Studio album by Hellogoodbye
- Released: November 9, 2010
- Genres: Folk, indie rock, folk pop, power pop
- Length: 35:38
- Label: Wasted Summer
- Producer: Forrest Kline

Hellogoodbye chronology
| Zombies! Aliens! Vampires! Dinosaurs! (2006) | Would It Kill You? (2010) | Everything Is Debatable (2013) |

Singles from Would It Kill You?
- "When We First Met" Released: June 22, 2010;

= Would It Kill You? =

2010 album by Hellogoodbye

Would It Kill You? is the second studio album by Hellogoodbye. It was released on November 9, 2010. "When We First Met", the album's lead single, was released for free download on September 5, 2009. The album was produced by Forrest Kline, the frontman for the group.

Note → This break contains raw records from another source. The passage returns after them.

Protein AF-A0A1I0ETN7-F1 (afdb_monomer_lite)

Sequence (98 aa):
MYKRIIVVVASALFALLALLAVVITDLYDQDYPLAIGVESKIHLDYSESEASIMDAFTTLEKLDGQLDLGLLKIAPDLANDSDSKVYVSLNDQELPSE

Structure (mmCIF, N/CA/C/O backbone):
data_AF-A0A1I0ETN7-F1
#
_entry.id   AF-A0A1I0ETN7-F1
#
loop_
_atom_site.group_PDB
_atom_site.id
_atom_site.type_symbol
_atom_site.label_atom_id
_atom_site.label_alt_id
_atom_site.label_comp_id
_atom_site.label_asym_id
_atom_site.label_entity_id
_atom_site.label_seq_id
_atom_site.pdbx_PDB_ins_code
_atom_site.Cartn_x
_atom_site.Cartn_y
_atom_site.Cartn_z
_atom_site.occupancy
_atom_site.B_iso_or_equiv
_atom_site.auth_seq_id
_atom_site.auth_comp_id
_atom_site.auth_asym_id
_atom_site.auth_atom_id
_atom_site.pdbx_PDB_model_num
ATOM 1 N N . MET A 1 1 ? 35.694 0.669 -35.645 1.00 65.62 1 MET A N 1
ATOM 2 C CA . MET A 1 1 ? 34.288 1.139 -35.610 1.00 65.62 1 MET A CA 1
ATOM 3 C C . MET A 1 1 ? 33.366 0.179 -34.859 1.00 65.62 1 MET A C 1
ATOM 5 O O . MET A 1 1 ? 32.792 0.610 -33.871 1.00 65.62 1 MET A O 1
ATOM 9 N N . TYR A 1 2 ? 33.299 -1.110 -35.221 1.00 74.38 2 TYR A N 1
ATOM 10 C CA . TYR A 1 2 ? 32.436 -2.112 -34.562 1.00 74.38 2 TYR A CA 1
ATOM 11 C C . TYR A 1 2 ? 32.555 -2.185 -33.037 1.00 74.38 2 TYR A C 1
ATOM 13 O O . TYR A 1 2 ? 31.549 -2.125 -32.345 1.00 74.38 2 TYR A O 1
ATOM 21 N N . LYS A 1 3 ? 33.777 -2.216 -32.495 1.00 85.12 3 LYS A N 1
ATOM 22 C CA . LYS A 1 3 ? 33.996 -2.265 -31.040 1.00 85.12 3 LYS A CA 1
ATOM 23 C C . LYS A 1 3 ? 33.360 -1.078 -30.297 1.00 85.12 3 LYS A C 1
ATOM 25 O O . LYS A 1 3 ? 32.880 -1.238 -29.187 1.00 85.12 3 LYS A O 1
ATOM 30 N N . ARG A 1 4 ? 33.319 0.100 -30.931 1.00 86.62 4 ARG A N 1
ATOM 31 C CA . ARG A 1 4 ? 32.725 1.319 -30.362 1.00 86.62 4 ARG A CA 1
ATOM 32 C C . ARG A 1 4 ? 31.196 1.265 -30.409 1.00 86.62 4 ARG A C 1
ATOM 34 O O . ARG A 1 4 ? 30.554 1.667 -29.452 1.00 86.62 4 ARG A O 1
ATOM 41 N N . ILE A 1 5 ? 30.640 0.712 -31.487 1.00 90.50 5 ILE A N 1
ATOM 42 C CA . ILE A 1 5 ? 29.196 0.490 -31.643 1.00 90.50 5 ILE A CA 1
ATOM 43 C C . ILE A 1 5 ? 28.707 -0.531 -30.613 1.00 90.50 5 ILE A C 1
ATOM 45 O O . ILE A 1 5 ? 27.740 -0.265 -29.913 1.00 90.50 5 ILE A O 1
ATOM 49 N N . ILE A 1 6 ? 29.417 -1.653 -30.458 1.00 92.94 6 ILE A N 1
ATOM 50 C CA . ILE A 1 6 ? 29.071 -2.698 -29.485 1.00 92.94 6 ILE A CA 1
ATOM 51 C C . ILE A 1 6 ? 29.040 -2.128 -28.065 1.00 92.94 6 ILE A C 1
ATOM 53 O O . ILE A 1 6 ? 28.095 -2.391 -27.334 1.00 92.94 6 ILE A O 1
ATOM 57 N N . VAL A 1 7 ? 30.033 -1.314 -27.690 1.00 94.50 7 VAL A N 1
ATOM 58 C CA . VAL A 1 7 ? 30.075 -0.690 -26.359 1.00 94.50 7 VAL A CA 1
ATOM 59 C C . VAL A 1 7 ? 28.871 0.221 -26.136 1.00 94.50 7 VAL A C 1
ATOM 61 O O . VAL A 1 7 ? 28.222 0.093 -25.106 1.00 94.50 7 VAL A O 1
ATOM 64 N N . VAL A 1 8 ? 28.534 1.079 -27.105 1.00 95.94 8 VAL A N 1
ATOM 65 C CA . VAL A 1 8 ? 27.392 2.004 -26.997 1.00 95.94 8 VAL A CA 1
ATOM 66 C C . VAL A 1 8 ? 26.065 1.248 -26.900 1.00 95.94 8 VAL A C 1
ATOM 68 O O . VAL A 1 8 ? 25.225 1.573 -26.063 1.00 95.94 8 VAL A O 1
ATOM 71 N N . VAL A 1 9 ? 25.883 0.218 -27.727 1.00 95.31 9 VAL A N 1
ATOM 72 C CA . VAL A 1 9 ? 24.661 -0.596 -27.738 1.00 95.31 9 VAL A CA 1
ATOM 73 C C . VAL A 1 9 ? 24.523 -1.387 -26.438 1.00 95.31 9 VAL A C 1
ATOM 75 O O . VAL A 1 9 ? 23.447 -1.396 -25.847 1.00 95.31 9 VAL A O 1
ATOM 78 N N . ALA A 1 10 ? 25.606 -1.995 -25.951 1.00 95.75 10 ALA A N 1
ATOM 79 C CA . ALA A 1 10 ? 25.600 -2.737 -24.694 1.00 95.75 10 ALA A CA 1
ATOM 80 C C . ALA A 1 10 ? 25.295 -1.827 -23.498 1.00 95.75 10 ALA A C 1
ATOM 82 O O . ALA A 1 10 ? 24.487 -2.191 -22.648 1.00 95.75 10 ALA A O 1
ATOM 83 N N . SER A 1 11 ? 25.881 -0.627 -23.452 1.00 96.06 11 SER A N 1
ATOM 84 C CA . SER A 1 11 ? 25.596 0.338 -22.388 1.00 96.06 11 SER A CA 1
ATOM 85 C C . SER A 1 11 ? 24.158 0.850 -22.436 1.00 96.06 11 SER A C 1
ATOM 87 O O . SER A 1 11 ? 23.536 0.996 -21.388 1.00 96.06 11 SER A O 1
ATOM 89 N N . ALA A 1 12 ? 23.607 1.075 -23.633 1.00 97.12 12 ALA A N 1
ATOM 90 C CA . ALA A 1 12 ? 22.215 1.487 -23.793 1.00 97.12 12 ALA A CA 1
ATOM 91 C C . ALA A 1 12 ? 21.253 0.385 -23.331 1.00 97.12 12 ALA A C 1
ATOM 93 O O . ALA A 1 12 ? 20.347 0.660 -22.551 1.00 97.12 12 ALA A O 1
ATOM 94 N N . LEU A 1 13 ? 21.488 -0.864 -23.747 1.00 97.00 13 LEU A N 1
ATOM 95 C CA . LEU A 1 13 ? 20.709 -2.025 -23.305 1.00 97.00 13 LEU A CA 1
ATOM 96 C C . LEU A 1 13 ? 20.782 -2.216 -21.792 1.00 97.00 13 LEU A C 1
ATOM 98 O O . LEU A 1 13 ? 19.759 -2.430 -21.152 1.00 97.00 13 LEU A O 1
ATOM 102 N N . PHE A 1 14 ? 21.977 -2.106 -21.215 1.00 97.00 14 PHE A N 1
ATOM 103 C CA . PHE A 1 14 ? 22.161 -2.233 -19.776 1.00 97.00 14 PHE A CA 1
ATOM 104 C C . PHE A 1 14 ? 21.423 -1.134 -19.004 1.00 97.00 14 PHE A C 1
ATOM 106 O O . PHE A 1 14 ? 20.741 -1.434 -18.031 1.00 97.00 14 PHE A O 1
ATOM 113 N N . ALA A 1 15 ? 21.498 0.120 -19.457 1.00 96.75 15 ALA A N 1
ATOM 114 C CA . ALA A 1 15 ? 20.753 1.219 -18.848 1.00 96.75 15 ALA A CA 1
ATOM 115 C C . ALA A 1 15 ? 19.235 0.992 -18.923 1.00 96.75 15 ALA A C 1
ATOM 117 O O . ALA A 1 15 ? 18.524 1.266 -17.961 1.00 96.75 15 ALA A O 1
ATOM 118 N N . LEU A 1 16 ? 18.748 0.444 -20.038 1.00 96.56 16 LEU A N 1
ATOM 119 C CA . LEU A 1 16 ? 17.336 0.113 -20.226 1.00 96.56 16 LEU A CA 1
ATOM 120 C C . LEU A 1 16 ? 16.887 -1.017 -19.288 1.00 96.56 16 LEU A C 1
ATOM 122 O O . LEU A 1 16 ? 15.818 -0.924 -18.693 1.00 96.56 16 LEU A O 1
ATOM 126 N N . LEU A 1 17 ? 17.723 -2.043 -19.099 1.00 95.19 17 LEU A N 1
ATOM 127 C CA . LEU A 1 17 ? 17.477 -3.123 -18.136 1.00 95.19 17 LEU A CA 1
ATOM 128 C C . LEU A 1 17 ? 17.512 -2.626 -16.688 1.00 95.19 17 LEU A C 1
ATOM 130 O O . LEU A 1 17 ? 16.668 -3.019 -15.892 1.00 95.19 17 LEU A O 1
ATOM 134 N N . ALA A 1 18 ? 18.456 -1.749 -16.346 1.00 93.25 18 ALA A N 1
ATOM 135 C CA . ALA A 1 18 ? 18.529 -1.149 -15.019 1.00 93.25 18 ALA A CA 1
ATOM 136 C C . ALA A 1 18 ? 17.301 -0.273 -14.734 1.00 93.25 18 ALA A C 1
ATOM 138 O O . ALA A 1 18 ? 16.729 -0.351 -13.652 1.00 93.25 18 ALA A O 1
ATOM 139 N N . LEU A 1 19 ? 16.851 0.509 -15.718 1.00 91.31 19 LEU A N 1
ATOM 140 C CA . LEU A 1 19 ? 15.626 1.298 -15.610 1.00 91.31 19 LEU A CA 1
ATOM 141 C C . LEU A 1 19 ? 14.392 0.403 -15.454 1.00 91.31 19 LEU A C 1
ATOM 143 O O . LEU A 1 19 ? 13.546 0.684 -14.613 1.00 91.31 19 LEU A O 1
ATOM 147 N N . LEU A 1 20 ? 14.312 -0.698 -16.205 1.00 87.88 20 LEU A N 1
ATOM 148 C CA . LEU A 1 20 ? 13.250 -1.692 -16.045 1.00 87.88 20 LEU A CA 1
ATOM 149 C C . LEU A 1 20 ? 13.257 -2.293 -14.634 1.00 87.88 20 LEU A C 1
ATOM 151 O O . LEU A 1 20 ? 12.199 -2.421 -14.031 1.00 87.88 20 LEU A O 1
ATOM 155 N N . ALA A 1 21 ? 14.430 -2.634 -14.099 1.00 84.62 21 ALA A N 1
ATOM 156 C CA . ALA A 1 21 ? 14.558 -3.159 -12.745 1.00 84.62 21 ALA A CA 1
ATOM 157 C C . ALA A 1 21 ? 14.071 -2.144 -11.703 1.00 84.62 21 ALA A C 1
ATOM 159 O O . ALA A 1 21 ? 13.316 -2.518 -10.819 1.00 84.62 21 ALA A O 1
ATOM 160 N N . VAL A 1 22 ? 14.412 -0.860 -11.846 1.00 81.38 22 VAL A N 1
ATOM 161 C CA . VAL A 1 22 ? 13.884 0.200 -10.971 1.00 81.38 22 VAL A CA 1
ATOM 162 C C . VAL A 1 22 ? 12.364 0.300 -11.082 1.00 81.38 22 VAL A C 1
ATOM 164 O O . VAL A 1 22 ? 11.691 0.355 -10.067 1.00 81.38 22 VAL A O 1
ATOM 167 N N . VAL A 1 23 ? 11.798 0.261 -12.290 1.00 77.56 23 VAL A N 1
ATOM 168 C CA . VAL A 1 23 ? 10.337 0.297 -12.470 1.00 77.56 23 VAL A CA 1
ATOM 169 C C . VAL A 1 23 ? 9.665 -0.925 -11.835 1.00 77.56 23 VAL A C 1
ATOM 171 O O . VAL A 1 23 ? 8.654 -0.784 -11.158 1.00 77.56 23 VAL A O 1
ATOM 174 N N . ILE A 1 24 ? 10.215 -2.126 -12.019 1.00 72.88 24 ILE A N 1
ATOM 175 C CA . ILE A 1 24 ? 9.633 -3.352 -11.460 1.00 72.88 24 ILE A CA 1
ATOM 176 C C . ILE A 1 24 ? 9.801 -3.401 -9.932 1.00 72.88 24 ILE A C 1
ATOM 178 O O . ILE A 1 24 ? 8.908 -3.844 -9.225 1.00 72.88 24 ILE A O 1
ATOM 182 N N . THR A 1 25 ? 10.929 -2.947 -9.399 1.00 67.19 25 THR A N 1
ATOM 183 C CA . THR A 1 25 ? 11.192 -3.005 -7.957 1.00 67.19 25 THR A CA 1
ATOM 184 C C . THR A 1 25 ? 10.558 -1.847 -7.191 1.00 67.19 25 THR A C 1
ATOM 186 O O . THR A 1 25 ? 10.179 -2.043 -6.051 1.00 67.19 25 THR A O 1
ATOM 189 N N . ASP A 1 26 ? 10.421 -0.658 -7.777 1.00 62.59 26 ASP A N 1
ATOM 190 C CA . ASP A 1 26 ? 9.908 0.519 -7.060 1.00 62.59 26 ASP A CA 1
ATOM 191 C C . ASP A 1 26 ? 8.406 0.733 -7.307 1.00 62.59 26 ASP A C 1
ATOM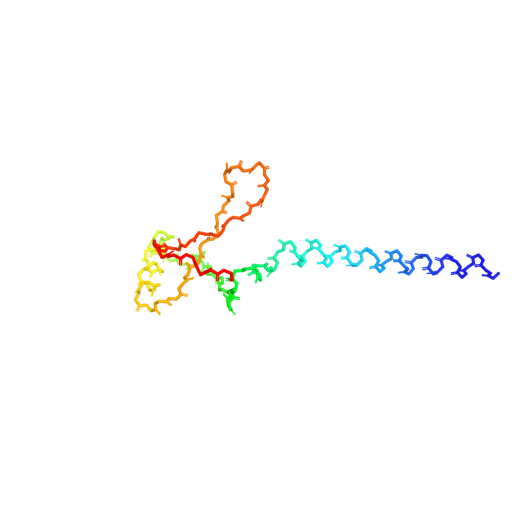 193 O O . ASP A 1 26 ? 7.663 0.962 -6.359 1.00 62.59 26 ASP A O 1
ATOM 197 N N . LEU A 1 27 ? 7.920 0.570 -8.552 1.00 55.53 27 LEU A N 1
ATOM 198 C CA . LEU A 1 27 ? 6.478 0.668 -8.837 1.00 55.53 27 LEU A CA 1
ATOM 199 C C . LEU A 1 27 ? 5.742 -0.655 -8.608 1.00 55.53 27 LEU A C 1
ATOM 201 O O . LEU A 1 27 ? 4.669 -0.665 -8.017 1.00 55.53 27 LEU A O 1
ATOM 205 N N . TYR A 1 28 ? 6.270 -1.790 -9.070 1.00 54.00 28 TYR A N 1
ATOM 206 C CA . TYR A 1 28 ? 5.529 -3.059 -8.960 1.00 54.00 28 TYR A CA 1
ATOM 207 C C . TYR A 1 28 ? 5.497 -3.620 -7.530 1.00 54.00 28 TYR A C 1
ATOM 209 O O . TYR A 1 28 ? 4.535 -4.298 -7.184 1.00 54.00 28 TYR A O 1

Would It Kill You? was released four years after the band's break-through record Zombies! Aliens! Vampires! Dinosaurs!; the delay was largely due to a lawsuit between the band and its then-current label Drive-Thru Records. Once the lawsuit was settled, the Hellogoodbye was released from their contract and released Would It Kill You? independently. Musically, the album features heavy use of real instruments, in contrast to the band's previous efforts, which relied on computerized effects like auto-tune, and keyboards. Lyrically, the album delves into many issues surrounding romance.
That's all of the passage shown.